Please output exactly the lines of the material from the first through the line containing "ATOM 3 C C .", and nothing more.
(Data shown begins)
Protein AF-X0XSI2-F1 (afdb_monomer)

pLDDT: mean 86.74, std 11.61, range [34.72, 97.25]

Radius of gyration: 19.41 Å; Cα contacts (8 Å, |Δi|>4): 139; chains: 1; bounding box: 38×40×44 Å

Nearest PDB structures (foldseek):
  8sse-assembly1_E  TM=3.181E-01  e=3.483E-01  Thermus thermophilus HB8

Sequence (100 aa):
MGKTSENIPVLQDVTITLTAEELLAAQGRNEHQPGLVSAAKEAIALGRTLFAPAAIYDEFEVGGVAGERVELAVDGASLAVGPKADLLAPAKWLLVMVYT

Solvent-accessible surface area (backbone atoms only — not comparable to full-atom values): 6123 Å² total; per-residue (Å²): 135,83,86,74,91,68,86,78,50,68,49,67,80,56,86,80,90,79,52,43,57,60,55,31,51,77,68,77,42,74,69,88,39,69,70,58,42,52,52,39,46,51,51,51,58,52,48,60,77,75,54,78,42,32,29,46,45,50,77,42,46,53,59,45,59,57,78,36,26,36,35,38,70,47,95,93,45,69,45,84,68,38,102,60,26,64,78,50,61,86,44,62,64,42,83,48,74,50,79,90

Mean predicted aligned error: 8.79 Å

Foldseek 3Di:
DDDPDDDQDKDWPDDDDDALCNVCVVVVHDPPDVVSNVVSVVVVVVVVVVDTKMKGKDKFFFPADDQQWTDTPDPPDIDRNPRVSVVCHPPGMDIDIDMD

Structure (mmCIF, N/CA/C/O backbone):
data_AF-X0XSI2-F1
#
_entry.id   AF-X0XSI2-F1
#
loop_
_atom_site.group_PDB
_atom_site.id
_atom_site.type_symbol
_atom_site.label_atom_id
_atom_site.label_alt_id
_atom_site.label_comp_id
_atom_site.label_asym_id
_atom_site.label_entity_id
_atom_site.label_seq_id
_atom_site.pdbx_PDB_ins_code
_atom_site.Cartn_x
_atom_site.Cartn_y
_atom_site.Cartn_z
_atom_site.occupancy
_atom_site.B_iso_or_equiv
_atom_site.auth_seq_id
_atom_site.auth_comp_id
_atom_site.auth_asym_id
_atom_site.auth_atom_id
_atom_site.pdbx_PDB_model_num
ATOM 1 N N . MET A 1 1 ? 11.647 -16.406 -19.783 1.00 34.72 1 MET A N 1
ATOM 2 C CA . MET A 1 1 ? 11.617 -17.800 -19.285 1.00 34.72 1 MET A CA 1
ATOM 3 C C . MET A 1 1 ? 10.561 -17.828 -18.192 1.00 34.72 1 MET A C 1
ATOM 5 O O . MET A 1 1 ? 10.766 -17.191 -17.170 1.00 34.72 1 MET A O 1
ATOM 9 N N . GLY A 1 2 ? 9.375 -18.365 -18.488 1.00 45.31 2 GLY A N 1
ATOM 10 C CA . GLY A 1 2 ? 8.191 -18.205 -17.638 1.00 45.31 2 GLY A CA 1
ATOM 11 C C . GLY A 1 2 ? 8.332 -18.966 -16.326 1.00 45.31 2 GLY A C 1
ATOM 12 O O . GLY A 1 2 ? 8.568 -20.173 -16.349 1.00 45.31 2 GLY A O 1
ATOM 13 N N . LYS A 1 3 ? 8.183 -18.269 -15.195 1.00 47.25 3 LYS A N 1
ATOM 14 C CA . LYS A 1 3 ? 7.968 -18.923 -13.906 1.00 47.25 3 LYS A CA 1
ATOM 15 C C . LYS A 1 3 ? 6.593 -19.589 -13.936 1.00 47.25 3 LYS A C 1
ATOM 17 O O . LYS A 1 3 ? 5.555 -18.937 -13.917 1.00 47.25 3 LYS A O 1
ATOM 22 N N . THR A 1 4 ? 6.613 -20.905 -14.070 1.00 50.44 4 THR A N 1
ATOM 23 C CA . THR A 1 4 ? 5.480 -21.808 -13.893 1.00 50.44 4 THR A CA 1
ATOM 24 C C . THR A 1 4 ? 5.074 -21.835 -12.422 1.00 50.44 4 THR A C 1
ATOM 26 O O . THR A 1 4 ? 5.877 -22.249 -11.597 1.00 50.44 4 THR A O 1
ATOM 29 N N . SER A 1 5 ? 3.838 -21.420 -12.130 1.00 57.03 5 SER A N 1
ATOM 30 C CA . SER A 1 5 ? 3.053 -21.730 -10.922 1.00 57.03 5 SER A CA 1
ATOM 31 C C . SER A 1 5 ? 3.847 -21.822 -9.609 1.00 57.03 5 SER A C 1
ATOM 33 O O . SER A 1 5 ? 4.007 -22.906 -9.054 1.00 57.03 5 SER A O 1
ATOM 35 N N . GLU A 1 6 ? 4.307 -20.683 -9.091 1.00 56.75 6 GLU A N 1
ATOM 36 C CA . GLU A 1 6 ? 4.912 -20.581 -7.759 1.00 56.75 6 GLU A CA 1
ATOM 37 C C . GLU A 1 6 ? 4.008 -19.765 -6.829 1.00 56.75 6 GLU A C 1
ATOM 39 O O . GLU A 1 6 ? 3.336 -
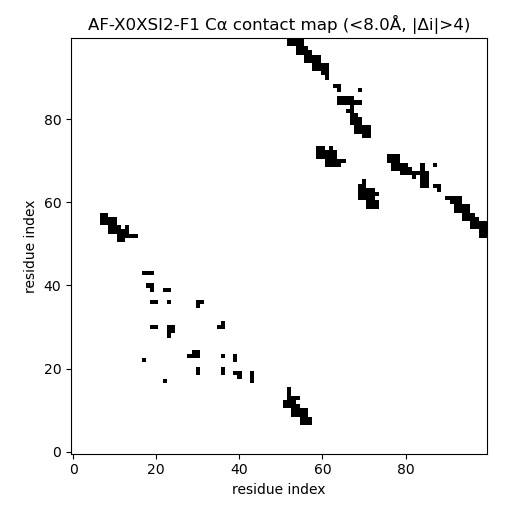18.827 -7.247 1.00 56.75 6 GLU A O 1
ATOM 44 N N . ASN A 1 7 ? 3.953 -20.200 -5.574 1.00 63.72 7 ASN A N 1
ATOM 45 C CA . ASN A 1 7 ? 3.155 -19.666 -4.477 1.00 63.72 7 ASN A CA 1
ATOM 46 C C . ASN A 1 7 ? 3.128 -18.122 -4.473 1.00 63.72 7 ASN A C 1
ATOM 48 O O . ASN A 1 7 ? 4.176 -17.504 -4.300 1.00 63.72 7 ASN A O 1
ATOM 52 N N . ILE A 1 8 ? 1.954 -17.505 -4.652 1.00 77.88 8 ILE A N 1
ATOM 53 C CA . ILE A 1 8 ? 1.808 -16.045 -4.561 1.00 77.88 8 ILE A CA 1
ATOM 54 C C . ILE A 1 8 ? 2.094 -15.650 -3.106 1.00 77.88 8 ILE A C 1
ATOM 56 O O . ILE A 1 8 ? 1.362 -16.101 -2.217 1.00 77.88 8 ILE A O 1
ATOM 60 N N . PRO A 1 9 ? 3.148 -14.868 -2.822 1.00 81.75 9 PRO A N 1
ATOM 61 C CA . PRO A 1 9 ? 3.494 -14.555 -1.451 1.00 81.75 9 PRO A CA 1
ATOM 62 C C . PRO A 1 9 ? 2.455 -13.596 -0.854 1.00 81.75 9 PRO A C 1
ATOM 64 O O . PRO A 1 9 ? 1.998 -12.641 -1.487 1.00 81.75 9 PRO A O 1
ATOM 67 N N . VAL A 1 10 ? 2.060 -13.883 0.387 1.00 81.81 10 VAL A N 1
ATOM 68 C CA . VAL A 1 10 ? 1.070 -13.105 1.137 1.00 81.81 10 VAL A CA 1
ATOM 69 C C . VAL A 1 10 ? 1.737 -12.547 2.385 1.00 81.81 10 VAL A C 1
ATOM 71 O O . VAL A 1 10 ? 2.255 -13.305 3.205 1.00 81.81 10 VAL A O 1
ATOM 74 N N . LEU A 1 11 ? 1.703 -11.226 2.544 1.00 80.94 11 LEU A N 1
ATOM 75 C CA . LEU A 1 11 ? 2.025 -10.567 3.806 1.00 80.94 11 LEU A CA 1
ATOM 76 C C . LEU A 1 11 ? 0.786 -10.607 4.699 1.00 80.94 11 LEU A C 1
ATOM 78 O O . LEU A 1 11 ? -0.266 -10.087 4.330 1.00 80.94 11 LEU A O 1
ATOM 82 N N . GLN A 1 12 ? 0.923 -11.235 5.861 1.00 83.06 12 GLN A N 1
ATOM 83 C CA . GLN A 1 12 ? -0.107 -11.295 6.897 1.00 83.06 12 GLN A CA 1
ATOM 84 C C . GLN A 1 12 ? 0.189 -10.277 8.002 1.00 83.06 12 GLN A C 1
ATOM 86 O O . GLN A 1 12 ? 1.289 -9.726 8.068 1.00 83.06 12 GLN A O 1
ATOM 91 N N . ASP A 1 13 ? -0.804 -10.025 8.855 1.00 78.19 13 ASP A N 1
ATOM 92 C CA . ASP A 1 13 ? -0.689 -9.156 10.033 1.00 78.19 13 ASP A CA 1
ATOM 93 C C . ASP A 1 13 ? -0.238 -7.722 9.703 1.00 78.19 13 ASP A C 1
ATOM 95 O O . ASP A 1 13 ? 0.449 -7.049 10.480 1.00 78.19 13 ASP A O 1
ATOM 99 N N . VAL A 1 14 ? -0.648 -7.221 8.532 1.00 77.56 14 VAL A N 1
ATOM 100 C CA . VAL A 1 14 ? -0.372 -5.843 8.123 1.00 77.56 14 VAL A CA 1
ATOM 101 C C . VAL A 1 14 ? -1.083 -4.889 9.080 1.00 77.56 14 VAL A C 1
ATOM 103 O O . VAL A 1 14 ? -2.306 -4.901 9.219 1.00 77.56 14 VAL A O 1
ATOM 106 N N . THR A 1 15 ? -0.314 -4.013 9.727 1.00 77.62 15 THR A N 1
ATOM 107 C CA . THR A 1 15 ? -0.878 -3.014 10.638 1.00 77.62 15 THR A CA 1
ATOM 108 C C . THR A 1 15 ? -1.585 -1.915 9.846 1.00 77.62 15 THR A C 1
ATOM 110 O O . THR A 1 15 ? -0.937 -1.102 9.190 1.00 77.62 15 THR A O 1
ATOM 113 N N . ILE A 1 16 ? -2.916 -1.862 9.945 1.00 78.94 16 ILE A N 1
ATOM 114 C CA . ILE A 1 16 ? -3.726 -0.753 9.429 1.00 78.94 16 ILE A CA 1
ATOM 115 C C . ILE A 1 16 ? -4.060 0.189 10.585 1.00 78.94 16 ILE A C 1
ATOM 117 O O . ILE A 1 16 ? -4.797 -0.156 11.516 1.00 78.94 16 ILE A O 1
ATOM 121 N N . THR A 1 17 ? -3.526 1.404 10.512 1.00 83.94 17 THR A N 1
ATOM 122 C CA . THR A 1 17 ? -3.874 2.480 11.438 1.00 83.94 17 THR A CA 1
ATOM 123 C C . THR A 1 17 ? -5.041 3.262 10.852 1.00 83.94 17 THR A C 1
ATOM 125 O O . THR A 1 17 ? -4.934 3.810 9.762 1.00 83.94 17 THR A O 1
ATOM 128 N N . LEU A 1 18 ? -6.155 3.288 11.580 1.00 89.44 18 LEU A N 1
ATOM 129 C CA . LEU A 1 18 ? -7.312 4.132 11.304 1.00 89.44 18 LEU A CA 1
ATOM 130 C C . LEU A 1 18 ? -7.717 4.790 12.618 1.00 89.44 18 LEU A C 1
ATOM 132 O O . LEU A 1 18 ? -7.945 4.098 13.618 1.00 89.44 18 LEU A O 1
ATOM 136 N N . THR A 1 19 ? -7.769 6.113 12.616 1.00 92.25 19 THR A N 1
ATOM 137 C CA . THR A 1 19 ? -8.222 6.933 13.739 1.00 92.25 19 THR A CA 1
ATOM 138 C C . THR A 1 19 ? -9.709 7.272 13.604 1.00 92.25 19 THR A C 1
ATOM 140 O O . THR A 1 19 ? -10.313 7.118 12.539 1.00 92.25 19 THR A O 1
ATOM 143 N N . ALA A 1 20 ? -10.333 7.708 14.701 1.00 92.38 20 ALA A N 1
ATOM 144 C CA . ALA A 1 20 ? -11.744 8.096 14.678 1.00 92.38 20 ALA A CA 1
ATOM 145 C C . ALA A 1 20 ? -11.951 9.363 13.837 1.00 92.38 20 ALA A C 1
ATOM 147 O O . ALA A 1 20 ? -12.950 9.491 13.137 1.00 92.38 20 ALA A O 1
ATOM 148 N N . GLU A 1 21 ? -10.978 10.262 13.889 1.00 91.19 21 GLU A N 1
ATOM 149 C CA . GLU A 1 21 ? -10.907 11.515 13.154 1.00 91.19 21 GLU A CA 1
ATOM 150 C C . GLU A 1 21 ? -10.855 11.246 11.642 1.00 91.19 21 GLU A C 1
ATOM 152 O O . GLU A 1 21 ? -11.702 11.739 10.898 1.00 91.19 21 GLU A O 1
ATOM 157 N N . GLU A 1 22 ? -9.950 10.368 11.189 1.00 91.50 22 GLU A N 1
ATOM 158 C CA . GLU A 1 22 ? -9.853 9.946 9.782 1.00 91.50 22 GLU A CA 1
ATOM 159 C C . GLU A 1 22 ? -11.138 9.270 9.287 1.00 91.50 22 GLU A C 1
ATOM 161 O O . GLU A 1 22 ? -11.622 9.578 8.195 1.00 91.50 22 GLU A O 1
ATOM 166 N N . LEU A 1 23 ? -11.727 8.380 10.097 1.00 91.88 23 LEU A N 1
ATOM 167 C CA . LEU A 1 23 ? -12.984 7.711 9.760 1.00 91.88 23 LEU A CA 1
ATOM 168 C C . LEU A 1 23 ? -14.137 8.714 9.607 1.00 91.88 23 LEU A C 1
ATOM 170 O O . LEU A 1 23 ? -14.906 8.632 8.648 1.00 91.88 23 LEU A O 1
ATOM 174 N N . LEU A 1 24 ? -14.272 9.660 10.538 1.00 92.94 24 LEU A N 1
ATOM 175 C CA . LEU A 1 24 ? -15.330 10.670 10.494 1.00 92.94 24 LEU A CA 1
ATOM 176 C C . LEU A 1 24 ? -15.128 11.640 9.325 1.00 92.94 24 LEU A C 1
ATOM 178 O O . LEU A 1 24 ? -16.093 11.923 8.610 1.00 92.94 24 LEU A O 1
ATOM 182 N N . ALA A 1 25 ? -13.891 12.073 9.072 1.00 90.94 25 ALA A N 1
ATOM 183 C CA . ALA A 1 25 ? -13.550 12.928 7.940 1.00 90.94 25 ALA A CA 1
ATOM 184 C C . ALA A 1 25 ? -13.895 12.261 6.598 1.00 90.94 25 ALA A C 1
ATOM 186 O O . ALA A 1 25 ? -14.544 12.881 5.754 1.00 90.94 25 ALA A O 1
ATOM 187 N N . ALA A 1 26 ? -13.556 10.978 6.424 1.00 90.38 26 ALA A N 1
ATOM 188 C CA . ALA A 1 26 ? -13.900 10.207 5.226 1.00 90.38 26 ALA A CA 1
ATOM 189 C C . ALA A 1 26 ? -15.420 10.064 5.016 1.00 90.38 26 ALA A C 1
(Data shown ends)
» Exercise answer
Protein AF-X0XSI2-F1 (afdb_monomer)

pLDDT: mean 86.74, std 11.61, range [34.72, 97.25]

Radius of gyration: 19.41 Å; Cα contacts (8 Å, |Δi|>4): 139; chains: 1; bounding box: 38×40×44 Å

Nearest PDB structures (foldseek):
  8sse-assembly1_E  TM=3.181E-01  e=3.483E-01  Thermus thermophilus HB8

Sequence (100 aa):
MGKTSENIPVLQDVTITLTAEELLAAQGRNEHQPGLVSAAKEAIALGRTLFAPAAIYDEFEVGGVAGERVELAVDGASLAVGPKADLLAPAKWLLVMVYT

Solvent-accessible surface area (backbone atoms only — not comparable to full-atom values): 6123 Å² total; per-residue (Å²): 135,83,86,74,91,68,86,78,50,68,49,67,80,56,86,80,90,79,52,43,57,60,55,31,51,77,68,77,42,74,69,88,39,69,70,58,42,52,52,39,46,51,51,51,58,52,48,60,77,75,54,78,42,32,29,46,45,50,77,42,46,53,59,45,59,57,78,36,26,36,35,38,70,47,95,93,45,69,45,84,68,38,102,60,26,64,78,50,61,86,44,62,64,42,83,48,74,50,79,90

Mean predicted aligned error: 8.79 Å

Foldseek 3Di:
DDDPDDDQDKDWPDDDDDALCNVCVVVVHDPPDVVSNVVSVVVVVVVVVVDTKMKGKDKFFFPADDQQWTDTPDPPDIDRNPRVSVVCHPPGMDIDIDMD

Structure (mmCIF, N/CA/C/O backbone):
data_AF-X0XSI2-F1
#
_entry.id   AF-X0XSI2-F1
#
loop_
_atom_site.group_PDB
_atom_site.id
_atom_site.type_symbol
_atom_site.label_atom_id
_atom_site.label_alt_id
_atom_site.label_comp_id
_atom_site.label_asym_id
_atom_site.label_entity_id
_atom_site.label_seq_id
_atom_site.pdbx_PDB_ins_code
_atom_site.Cartn_x
_atom_site.Cartn_y
_atom_site.Cartn_z
_atom_site.occupancy
_atom_site.B_iso_or_equiv
_atom_site.auth_seq_id
_atom_site.auth_comp_id
_atom_site.auth_asym_id
_atom_site.auth_atom_id
_atom_site.pdbx_PDB_model_num
ATOM 1 N N . MET A 1 1 ? 11.647 -16.406 -19.783 1.00 34.72 1 MET A N 1
ATOM 2 C CA . MET A 1 1 ? 11.617 -17.800 -19.285 1.00 34.72 1 MET A CA 1
ATOM 3 C C . MET A 1 1 ? 10.561 -17.828 -18.192 1.00 34.72 1 MET A C 1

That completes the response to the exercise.